Each line starting at the one that contains "ATOM 30 N N" and ending at the one that contains "ATOM 34 O O" must be returned exactly, and the rest of the listing is left out.

**RECORD SET**.
+++

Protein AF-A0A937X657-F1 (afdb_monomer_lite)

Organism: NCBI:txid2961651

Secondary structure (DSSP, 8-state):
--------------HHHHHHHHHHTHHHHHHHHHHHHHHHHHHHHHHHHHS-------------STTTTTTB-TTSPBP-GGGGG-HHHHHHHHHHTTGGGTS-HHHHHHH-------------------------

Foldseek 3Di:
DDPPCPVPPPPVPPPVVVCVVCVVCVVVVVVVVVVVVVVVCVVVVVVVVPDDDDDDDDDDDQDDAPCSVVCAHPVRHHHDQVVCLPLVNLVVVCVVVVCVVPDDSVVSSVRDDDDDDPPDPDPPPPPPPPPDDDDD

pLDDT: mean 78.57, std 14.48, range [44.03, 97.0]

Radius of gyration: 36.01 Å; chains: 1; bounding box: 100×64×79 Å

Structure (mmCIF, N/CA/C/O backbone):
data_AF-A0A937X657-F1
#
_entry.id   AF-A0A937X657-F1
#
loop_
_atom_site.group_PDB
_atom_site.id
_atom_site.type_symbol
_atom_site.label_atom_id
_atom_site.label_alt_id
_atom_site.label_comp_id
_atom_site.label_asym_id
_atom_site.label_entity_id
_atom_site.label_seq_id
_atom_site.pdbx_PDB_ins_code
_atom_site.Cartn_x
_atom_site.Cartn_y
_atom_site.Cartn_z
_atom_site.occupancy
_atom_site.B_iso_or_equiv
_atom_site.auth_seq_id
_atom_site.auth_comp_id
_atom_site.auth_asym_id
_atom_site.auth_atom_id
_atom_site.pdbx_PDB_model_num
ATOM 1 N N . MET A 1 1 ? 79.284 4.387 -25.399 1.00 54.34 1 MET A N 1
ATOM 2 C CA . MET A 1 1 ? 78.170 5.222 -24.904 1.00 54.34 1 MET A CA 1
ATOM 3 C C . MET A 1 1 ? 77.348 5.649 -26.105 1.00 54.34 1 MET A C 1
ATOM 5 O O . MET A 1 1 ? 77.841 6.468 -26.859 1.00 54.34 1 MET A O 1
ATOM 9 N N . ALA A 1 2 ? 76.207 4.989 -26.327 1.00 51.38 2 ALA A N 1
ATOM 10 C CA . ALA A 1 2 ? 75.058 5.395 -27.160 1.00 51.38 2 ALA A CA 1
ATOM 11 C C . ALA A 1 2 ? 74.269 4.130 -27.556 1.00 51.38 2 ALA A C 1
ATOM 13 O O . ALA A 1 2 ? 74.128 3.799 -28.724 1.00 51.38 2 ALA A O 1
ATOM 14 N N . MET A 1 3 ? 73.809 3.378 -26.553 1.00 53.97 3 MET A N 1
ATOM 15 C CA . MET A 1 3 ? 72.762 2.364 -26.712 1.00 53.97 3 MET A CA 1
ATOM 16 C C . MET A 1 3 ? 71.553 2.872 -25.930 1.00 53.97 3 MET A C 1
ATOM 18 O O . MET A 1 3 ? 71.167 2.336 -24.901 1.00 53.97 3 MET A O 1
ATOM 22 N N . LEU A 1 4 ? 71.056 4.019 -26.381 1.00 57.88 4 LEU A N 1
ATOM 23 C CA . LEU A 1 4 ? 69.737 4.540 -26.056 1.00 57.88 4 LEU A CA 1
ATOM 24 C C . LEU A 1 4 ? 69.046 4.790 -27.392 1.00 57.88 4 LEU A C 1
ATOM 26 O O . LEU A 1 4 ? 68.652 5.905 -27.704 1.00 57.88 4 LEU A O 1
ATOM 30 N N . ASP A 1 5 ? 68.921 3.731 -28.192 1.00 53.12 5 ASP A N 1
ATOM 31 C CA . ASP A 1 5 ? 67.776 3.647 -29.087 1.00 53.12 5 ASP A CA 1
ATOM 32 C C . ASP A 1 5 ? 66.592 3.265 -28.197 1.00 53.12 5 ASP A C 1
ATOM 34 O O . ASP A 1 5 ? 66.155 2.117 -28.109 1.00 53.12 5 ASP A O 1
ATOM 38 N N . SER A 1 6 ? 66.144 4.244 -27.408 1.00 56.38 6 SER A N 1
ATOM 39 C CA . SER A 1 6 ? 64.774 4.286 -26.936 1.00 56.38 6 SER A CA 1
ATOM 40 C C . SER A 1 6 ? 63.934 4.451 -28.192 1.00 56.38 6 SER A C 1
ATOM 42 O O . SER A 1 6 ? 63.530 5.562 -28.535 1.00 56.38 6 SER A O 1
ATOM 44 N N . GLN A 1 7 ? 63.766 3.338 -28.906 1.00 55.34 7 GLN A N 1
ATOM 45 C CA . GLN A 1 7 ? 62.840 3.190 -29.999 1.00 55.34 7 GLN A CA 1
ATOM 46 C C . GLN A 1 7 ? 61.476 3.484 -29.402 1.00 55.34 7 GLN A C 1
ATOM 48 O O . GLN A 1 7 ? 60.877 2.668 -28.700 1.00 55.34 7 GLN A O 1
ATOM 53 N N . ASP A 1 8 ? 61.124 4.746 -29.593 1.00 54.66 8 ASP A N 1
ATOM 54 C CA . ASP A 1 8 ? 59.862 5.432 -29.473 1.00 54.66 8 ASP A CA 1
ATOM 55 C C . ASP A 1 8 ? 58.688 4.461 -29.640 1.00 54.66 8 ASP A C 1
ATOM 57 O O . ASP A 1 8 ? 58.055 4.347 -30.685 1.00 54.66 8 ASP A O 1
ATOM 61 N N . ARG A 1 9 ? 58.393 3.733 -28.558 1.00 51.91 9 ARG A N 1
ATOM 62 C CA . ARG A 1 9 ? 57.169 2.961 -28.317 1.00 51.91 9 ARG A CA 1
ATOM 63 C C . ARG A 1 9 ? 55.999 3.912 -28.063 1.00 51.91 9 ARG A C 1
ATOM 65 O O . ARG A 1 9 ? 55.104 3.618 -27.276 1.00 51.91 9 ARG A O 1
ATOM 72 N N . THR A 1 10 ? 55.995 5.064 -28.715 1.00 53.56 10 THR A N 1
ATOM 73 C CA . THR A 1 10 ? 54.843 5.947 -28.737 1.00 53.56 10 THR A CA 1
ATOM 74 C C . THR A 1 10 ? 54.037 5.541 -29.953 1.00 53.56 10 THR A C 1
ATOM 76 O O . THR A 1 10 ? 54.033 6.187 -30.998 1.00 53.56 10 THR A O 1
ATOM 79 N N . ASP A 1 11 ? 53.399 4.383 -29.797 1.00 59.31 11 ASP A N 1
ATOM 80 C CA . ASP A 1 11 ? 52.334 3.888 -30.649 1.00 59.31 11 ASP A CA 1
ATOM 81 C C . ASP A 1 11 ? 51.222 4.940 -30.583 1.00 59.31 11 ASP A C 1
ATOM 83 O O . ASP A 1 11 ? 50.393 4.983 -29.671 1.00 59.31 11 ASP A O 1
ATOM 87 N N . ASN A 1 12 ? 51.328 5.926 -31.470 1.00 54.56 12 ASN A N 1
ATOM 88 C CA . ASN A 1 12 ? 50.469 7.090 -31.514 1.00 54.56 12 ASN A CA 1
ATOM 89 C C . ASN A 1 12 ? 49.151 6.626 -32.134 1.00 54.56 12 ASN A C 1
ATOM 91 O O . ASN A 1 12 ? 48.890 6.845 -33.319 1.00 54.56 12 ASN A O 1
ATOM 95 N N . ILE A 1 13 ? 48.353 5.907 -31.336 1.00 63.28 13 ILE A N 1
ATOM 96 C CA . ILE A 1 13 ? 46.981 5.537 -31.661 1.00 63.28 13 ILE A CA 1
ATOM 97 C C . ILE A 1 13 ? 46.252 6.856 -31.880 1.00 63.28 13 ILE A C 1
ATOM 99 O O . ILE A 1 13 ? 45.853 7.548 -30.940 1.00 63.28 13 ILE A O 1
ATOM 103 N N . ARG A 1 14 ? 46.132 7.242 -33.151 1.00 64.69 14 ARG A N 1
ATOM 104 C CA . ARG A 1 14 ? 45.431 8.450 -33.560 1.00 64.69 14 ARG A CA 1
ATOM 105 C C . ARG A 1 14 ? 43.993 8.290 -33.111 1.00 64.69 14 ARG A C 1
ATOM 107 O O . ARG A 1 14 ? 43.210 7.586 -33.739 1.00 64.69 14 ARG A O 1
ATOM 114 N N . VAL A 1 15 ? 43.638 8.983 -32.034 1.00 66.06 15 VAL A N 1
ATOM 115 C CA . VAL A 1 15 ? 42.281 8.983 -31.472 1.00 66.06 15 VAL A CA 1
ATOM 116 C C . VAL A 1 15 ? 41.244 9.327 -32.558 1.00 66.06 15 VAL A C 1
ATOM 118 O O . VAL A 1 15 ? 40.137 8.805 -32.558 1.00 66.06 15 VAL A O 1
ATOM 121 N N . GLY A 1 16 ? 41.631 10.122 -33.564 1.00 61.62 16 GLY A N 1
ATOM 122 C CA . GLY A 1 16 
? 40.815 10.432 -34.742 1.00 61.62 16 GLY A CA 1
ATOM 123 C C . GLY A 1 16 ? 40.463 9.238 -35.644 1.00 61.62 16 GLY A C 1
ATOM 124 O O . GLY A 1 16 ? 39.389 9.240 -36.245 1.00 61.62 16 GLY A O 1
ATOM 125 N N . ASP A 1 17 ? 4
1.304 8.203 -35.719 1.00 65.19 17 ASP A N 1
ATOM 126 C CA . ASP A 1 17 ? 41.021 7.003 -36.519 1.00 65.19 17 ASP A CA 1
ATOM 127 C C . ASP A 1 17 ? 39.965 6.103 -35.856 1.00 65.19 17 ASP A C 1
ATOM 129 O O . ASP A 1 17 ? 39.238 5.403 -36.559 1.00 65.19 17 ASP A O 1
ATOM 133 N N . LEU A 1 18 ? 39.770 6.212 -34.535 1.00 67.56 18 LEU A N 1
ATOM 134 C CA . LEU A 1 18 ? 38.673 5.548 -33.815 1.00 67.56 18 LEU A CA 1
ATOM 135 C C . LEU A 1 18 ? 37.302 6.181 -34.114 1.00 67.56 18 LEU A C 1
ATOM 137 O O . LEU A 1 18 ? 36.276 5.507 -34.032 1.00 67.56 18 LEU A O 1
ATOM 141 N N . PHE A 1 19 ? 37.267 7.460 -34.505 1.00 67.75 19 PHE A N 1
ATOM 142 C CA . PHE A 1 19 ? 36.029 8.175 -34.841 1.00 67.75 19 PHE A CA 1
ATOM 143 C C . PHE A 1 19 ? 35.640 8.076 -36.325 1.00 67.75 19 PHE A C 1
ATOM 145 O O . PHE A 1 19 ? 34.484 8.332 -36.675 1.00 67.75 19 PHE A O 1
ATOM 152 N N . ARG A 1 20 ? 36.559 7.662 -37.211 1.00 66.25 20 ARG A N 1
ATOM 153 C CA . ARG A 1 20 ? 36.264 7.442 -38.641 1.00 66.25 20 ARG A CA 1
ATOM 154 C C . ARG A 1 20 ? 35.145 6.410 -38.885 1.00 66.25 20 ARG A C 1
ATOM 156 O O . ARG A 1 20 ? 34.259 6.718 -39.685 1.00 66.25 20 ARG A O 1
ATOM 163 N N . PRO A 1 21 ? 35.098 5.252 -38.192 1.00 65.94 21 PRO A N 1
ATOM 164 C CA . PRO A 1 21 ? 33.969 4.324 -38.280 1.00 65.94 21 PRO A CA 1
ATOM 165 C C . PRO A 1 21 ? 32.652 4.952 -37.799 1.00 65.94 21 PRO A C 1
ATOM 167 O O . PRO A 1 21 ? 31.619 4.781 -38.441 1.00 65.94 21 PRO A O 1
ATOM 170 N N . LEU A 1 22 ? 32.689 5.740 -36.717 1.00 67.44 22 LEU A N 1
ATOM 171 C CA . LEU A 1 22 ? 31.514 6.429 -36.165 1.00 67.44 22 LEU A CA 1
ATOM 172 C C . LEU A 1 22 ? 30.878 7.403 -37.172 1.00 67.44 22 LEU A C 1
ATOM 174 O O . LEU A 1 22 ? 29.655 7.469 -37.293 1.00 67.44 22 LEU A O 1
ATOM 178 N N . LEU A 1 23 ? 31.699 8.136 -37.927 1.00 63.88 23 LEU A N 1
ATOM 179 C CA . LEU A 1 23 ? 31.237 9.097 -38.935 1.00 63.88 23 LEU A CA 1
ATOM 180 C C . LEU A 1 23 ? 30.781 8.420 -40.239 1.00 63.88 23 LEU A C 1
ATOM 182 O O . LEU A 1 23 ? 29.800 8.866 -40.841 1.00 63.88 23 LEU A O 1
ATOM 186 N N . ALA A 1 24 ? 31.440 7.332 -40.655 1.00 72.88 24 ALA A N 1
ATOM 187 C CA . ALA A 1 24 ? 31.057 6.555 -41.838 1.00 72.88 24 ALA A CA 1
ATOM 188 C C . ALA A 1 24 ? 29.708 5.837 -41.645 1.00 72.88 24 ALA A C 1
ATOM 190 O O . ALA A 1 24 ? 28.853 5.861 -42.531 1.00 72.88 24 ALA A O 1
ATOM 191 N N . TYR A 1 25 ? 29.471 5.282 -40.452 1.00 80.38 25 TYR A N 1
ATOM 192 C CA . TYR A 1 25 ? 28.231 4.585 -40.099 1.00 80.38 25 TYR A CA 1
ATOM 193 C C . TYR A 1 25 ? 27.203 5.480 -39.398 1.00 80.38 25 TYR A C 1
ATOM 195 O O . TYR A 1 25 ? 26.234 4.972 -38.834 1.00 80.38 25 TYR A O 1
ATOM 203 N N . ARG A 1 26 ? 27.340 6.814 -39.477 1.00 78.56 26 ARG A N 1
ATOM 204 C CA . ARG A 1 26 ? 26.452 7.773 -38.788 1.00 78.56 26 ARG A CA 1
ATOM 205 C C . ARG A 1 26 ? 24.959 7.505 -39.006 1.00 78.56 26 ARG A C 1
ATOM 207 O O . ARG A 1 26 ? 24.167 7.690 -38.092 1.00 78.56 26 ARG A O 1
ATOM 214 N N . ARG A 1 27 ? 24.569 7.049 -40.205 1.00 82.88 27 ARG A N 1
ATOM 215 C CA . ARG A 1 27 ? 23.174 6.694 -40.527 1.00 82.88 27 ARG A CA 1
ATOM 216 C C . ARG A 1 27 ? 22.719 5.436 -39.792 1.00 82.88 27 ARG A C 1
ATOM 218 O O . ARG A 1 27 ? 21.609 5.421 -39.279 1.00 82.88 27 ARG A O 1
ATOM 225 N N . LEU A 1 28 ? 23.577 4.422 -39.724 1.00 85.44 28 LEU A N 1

+++

**REPLY**.
ATOM 30 N N . ASP A 1 5 ? 68.921 3.731 -28.192 1.00 53.12 5 ASP A N 1
ATOM 31 C CA . ASP A 1 5 ? 67.776 3.647 -29.087 1.00 53.12 5 ASP A CA 1
ATOM 32 C C . ASP A 1 5 ? 66.592 3.265 -28.197 1.00 53.12 5 ASP A C 1
ATOM 34 O O . ASP A 1 5 ? 66.155 2.117 -28.109 1.00 53.12 5 ASP A O 1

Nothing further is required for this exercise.